Your goal: Here are some records; copy every line that holds the word "triphosphate".
▬▬▬▬▬▬▬▬▬▬
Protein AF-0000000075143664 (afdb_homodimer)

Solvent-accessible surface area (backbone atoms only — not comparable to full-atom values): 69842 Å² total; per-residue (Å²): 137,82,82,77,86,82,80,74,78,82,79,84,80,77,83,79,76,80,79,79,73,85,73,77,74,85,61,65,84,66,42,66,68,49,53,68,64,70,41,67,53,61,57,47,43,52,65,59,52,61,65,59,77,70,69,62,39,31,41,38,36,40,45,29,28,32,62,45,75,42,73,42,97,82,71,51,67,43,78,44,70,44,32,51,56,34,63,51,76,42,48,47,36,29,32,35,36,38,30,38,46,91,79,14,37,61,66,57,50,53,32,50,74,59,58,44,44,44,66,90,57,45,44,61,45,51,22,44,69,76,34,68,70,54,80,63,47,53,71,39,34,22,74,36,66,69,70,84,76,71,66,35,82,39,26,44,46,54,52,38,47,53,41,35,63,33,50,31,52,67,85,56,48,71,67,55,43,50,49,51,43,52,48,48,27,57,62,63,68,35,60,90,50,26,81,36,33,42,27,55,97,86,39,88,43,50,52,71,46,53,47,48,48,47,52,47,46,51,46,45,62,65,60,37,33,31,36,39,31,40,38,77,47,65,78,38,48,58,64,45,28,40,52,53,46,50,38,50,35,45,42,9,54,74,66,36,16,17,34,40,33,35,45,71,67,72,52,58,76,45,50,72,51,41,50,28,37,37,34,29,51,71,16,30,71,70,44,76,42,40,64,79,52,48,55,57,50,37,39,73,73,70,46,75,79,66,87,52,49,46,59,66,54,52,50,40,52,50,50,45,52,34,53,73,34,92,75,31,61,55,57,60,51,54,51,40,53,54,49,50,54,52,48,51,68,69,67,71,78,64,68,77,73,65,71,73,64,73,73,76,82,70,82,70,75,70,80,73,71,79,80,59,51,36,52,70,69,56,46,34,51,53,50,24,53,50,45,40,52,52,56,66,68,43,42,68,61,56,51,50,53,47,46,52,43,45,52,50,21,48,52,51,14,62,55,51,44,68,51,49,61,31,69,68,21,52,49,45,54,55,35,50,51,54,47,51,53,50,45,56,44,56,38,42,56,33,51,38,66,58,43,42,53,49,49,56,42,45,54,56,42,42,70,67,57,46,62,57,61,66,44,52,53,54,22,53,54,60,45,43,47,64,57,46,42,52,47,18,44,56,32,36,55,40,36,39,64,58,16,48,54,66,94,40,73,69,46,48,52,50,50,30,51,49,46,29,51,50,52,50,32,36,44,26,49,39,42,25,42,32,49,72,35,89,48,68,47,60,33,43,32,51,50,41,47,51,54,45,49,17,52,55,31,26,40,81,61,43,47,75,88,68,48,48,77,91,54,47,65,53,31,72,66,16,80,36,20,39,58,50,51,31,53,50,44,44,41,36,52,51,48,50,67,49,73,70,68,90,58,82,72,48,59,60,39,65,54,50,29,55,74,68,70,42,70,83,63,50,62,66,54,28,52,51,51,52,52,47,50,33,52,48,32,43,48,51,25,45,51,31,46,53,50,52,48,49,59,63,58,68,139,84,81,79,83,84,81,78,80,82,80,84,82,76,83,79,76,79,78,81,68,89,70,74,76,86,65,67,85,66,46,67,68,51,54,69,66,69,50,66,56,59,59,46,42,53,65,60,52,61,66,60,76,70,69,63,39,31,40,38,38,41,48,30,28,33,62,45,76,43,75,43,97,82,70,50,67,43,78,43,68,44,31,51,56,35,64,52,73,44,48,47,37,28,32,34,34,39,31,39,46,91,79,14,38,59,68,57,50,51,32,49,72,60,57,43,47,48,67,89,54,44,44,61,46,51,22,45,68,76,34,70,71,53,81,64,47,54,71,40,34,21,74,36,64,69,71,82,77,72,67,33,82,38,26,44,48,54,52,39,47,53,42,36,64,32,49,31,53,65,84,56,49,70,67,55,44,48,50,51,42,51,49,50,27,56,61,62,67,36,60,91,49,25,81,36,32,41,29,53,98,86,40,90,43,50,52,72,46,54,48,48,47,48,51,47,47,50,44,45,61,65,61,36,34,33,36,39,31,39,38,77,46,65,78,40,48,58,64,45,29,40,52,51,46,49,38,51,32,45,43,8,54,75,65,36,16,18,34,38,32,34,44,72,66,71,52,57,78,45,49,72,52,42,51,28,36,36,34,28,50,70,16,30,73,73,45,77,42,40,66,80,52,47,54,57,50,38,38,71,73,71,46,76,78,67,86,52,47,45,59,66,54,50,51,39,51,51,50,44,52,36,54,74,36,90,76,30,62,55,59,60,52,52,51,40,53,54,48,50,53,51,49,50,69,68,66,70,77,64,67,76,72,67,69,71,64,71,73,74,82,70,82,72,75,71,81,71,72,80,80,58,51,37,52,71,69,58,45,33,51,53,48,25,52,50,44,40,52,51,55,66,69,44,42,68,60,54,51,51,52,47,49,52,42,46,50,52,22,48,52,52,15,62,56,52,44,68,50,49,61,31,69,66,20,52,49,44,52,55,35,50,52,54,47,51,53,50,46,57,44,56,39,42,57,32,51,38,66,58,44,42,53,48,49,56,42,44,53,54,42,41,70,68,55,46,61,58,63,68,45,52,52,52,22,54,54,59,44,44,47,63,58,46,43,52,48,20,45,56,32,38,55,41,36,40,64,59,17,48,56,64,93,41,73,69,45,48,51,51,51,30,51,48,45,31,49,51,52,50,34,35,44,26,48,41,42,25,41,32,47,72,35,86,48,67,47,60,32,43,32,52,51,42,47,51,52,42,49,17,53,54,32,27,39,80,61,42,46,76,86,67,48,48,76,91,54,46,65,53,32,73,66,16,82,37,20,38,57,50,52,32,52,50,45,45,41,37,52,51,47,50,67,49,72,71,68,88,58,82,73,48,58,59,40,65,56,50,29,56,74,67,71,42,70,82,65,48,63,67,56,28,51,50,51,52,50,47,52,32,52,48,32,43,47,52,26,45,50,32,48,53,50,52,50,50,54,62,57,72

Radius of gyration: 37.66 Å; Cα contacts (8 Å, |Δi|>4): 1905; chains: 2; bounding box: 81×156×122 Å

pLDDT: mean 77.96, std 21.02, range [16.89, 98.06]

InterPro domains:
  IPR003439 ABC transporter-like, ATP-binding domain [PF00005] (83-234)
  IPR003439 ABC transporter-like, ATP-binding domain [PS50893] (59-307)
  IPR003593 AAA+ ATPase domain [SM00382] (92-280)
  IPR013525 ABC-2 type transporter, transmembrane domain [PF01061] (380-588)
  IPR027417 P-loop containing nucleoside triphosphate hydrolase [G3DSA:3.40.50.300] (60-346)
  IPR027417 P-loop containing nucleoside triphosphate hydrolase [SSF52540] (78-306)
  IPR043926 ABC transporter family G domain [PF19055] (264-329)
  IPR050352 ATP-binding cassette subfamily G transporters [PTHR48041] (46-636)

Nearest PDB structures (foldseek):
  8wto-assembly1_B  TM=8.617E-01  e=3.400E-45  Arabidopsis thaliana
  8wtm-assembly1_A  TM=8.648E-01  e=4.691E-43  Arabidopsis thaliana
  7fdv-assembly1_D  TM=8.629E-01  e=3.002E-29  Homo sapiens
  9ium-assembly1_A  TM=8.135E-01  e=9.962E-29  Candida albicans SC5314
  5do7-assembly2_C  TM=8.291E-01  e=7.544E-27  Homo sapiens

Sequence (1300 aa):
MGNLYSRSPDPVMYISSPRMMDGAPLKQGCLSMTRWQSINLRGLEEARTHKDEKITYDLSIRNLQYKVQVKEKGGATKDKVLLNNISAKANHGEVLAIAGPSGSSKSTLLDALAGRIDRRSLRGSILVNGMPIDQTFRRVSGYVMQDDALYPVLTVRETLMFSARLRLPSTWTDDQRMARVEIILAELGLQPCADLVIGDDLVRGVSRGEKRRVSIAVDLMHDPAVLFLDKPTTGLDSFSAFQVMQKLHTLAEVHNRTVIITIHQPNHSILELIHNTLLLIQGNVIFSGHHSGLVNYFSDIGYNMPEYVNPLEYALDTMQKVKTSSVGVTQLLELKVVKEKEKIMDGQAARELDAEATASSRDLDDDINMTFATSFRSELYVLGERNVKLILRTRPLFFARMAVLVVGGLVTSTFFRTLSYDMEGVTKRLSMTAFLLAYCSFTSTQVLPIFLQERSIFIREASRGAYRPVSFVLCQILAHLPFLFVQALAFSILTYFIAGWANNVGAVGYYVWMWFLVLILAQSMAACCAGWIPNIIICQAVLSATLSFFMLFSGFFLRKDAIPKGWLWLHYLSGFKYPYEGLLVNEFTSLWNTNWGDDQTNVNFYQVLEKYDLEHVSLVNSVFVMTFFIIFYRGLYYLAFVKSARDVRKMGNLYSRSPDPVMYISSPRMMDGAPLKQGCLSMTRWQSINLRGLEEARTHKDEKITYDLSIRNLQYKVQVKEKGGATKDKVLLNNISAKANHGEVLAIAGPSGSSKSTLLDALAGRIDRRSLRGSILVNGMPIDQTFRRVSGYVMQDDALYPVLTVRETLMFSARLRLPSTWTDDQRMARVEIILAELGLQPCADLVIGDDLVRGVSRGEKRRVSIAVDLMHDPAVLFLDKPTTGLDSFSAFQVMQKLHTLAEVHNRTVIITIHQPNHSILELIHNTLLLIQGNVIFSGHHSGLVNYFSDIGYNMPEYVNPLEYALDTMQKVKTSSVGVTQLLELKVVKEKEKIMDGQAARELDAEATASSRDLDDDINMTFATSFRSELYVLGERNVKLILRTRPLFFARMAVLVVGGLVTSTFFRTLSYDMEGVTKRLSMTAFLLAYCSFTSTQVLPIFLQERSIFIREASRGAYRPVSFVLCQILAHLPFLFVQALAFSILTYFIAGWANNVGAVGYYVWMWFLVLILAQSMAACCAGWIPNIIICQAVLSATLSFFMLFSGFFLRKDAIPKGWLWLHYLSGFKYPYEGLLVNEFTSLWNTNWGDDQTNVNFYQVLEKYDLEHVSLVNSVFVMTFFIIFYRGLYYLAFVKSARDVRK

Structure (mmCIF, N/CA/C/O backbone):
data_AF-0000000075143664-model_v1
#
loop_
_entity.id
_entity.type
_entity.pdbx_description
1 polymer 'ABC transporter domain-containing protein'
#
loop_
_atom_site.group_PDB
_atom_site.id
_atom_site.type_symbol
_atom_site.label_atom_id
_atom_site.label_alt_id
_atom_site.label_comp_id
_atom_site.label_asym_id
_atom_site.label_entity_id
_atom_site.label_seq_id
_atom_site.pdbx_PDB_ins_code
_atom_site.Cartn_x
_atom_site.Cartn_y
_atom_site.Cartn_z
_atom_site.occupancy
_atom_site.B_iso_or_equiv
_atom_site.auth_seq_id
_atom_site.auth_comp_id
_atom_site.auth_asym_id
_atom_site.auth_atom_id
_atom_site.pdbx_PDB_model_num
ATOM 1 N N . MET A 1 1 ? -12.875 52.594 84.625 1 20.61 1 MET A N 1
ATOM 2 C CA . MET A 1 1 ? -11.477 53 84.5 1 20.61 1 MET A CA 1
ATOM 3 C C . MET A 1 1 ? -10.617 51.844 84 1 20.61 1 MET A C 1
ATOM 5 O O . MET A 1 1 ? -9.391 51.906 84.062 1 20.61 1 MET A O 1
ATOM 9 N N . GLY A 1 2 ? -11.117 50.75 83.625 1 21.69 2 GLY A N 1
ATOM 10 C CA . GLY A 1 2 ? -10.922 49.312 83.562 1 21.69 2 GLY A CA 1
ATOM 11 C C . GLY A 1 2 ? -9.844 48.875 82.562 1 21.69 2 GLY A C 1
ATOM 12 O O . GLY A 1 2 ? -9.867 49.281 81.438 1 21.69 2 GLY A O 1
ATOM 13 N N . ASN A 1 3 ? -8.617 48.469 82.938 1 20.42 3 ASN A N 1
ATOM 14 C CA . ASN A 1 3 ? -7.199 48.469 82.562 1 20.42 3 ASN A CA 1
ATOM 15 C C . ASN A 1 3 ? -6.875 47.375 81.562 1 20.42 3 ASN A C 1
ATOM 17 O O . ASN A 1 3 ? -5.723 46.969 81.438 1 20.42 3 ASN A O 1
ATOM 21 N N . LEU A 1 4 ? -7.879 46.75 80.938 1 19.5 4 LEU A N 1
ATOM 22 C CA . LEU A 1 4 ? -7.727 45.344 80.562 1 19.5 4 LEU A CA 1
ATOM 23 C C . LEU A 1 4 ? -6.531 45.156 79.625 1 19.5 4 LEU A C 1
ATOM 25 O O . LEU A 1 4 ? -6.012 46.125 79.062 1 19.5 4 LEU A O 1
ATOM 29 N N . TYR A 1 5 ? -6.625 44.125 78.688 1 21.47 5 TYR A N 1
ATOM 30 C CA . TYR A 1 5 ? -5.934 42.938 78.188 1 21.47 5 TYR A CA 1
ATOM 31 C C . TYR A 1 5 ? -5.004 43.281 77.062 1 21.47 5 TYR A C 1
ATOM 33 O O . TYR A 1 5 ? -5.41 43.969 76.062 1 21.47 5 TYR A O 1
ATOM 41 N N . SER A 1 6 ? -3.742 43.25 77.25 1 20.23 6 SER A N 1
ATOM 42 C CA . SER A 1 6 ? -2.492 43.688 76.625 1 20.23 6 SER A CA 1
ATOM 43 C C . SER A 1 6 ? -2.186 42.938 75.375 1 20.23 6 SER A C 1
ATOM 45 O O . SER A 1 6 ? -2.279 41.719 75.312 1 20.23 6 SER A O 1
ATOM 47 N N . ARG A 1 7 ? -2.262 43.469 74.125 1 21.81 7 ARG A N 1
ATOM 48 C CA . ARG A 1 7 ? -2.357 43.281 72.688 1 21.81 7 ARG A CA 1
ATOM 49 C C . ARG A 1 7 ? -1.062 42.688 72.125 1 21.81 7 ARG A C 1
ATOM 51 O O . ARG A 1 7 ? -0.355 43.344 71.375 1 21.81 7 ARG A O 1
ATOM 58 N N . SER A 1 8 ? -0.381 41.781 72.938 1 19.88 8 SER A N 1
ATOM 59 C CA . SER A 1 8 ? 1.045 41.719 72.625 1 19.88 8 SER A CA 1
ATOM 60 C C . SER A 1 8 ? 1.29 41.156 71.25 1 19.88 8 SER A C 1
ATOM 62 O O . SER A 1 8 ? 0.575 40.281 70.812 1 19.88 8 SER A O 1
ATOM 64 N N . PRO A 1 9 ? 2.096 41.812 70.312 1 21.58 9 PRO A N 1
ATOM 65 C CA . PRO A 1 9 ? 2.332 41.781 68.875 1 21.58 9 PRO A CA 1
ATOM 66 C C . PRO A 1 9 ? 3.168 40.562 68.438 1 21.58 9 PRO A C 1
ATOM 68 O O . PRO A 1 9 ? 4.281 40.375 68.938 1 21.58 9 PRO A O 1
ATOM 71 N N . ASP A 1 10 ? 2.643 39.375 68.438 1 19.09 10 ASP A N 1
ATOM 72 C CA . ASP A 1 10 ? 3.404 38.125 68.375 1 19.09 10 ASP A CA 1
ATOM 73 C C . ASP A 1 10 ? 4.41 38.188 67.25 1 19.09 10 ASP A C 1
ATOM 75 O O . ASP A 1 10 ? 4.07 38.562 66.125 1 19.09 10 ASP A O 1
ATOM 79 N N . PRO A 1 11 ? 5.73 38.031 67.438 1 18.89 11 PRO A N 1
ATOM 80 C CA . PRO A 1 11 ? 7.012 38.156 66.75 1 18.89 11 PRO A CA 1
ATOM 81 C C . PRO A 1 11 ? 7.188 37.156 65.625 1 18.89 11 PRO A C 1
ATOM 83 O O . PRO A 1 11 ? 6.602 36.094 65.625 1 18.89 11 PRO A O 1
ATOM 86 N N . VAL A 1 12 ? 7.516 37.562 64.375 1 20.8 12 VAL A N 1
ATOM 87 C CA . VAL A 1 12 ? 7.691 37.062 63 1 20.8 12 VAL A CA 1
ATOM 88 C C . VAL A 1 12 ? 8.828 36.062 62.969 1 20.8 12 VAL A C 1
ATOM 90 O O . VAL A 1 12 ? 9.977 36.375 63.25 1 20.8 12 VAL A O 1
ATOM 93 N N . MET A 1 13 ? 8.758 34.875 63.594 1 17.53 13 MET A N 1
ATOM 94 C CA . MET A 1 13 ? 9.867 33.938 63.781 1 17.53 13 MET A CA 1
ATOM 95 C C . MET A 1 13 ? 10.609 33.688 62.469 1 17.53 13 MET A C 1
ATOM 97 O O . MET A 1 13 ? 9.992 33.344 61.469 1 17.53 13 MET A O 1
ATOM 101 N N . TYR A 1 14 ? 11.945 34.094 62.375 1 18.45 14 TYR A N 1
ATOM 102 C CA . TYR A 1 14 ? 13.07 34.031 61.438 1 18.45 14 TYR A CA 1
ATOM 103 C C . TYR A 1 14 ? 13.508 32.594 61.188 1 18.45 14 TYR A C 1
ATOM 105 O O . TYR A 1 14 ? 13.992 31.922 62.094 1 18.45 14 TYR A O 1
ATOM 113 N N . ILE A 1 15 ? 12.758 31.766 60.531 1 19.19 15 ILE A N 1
▬▬▬▬▬▬▬▬▬▬
Task answer:
  IPR027417 P-loop containing nucleoside triphosphate hydrolase [G3DSA:3.40.50.300] (60-346)
  IPR027417 P-loop containing nucleoside triphosphate hydrolase [SSF52540] (78-306)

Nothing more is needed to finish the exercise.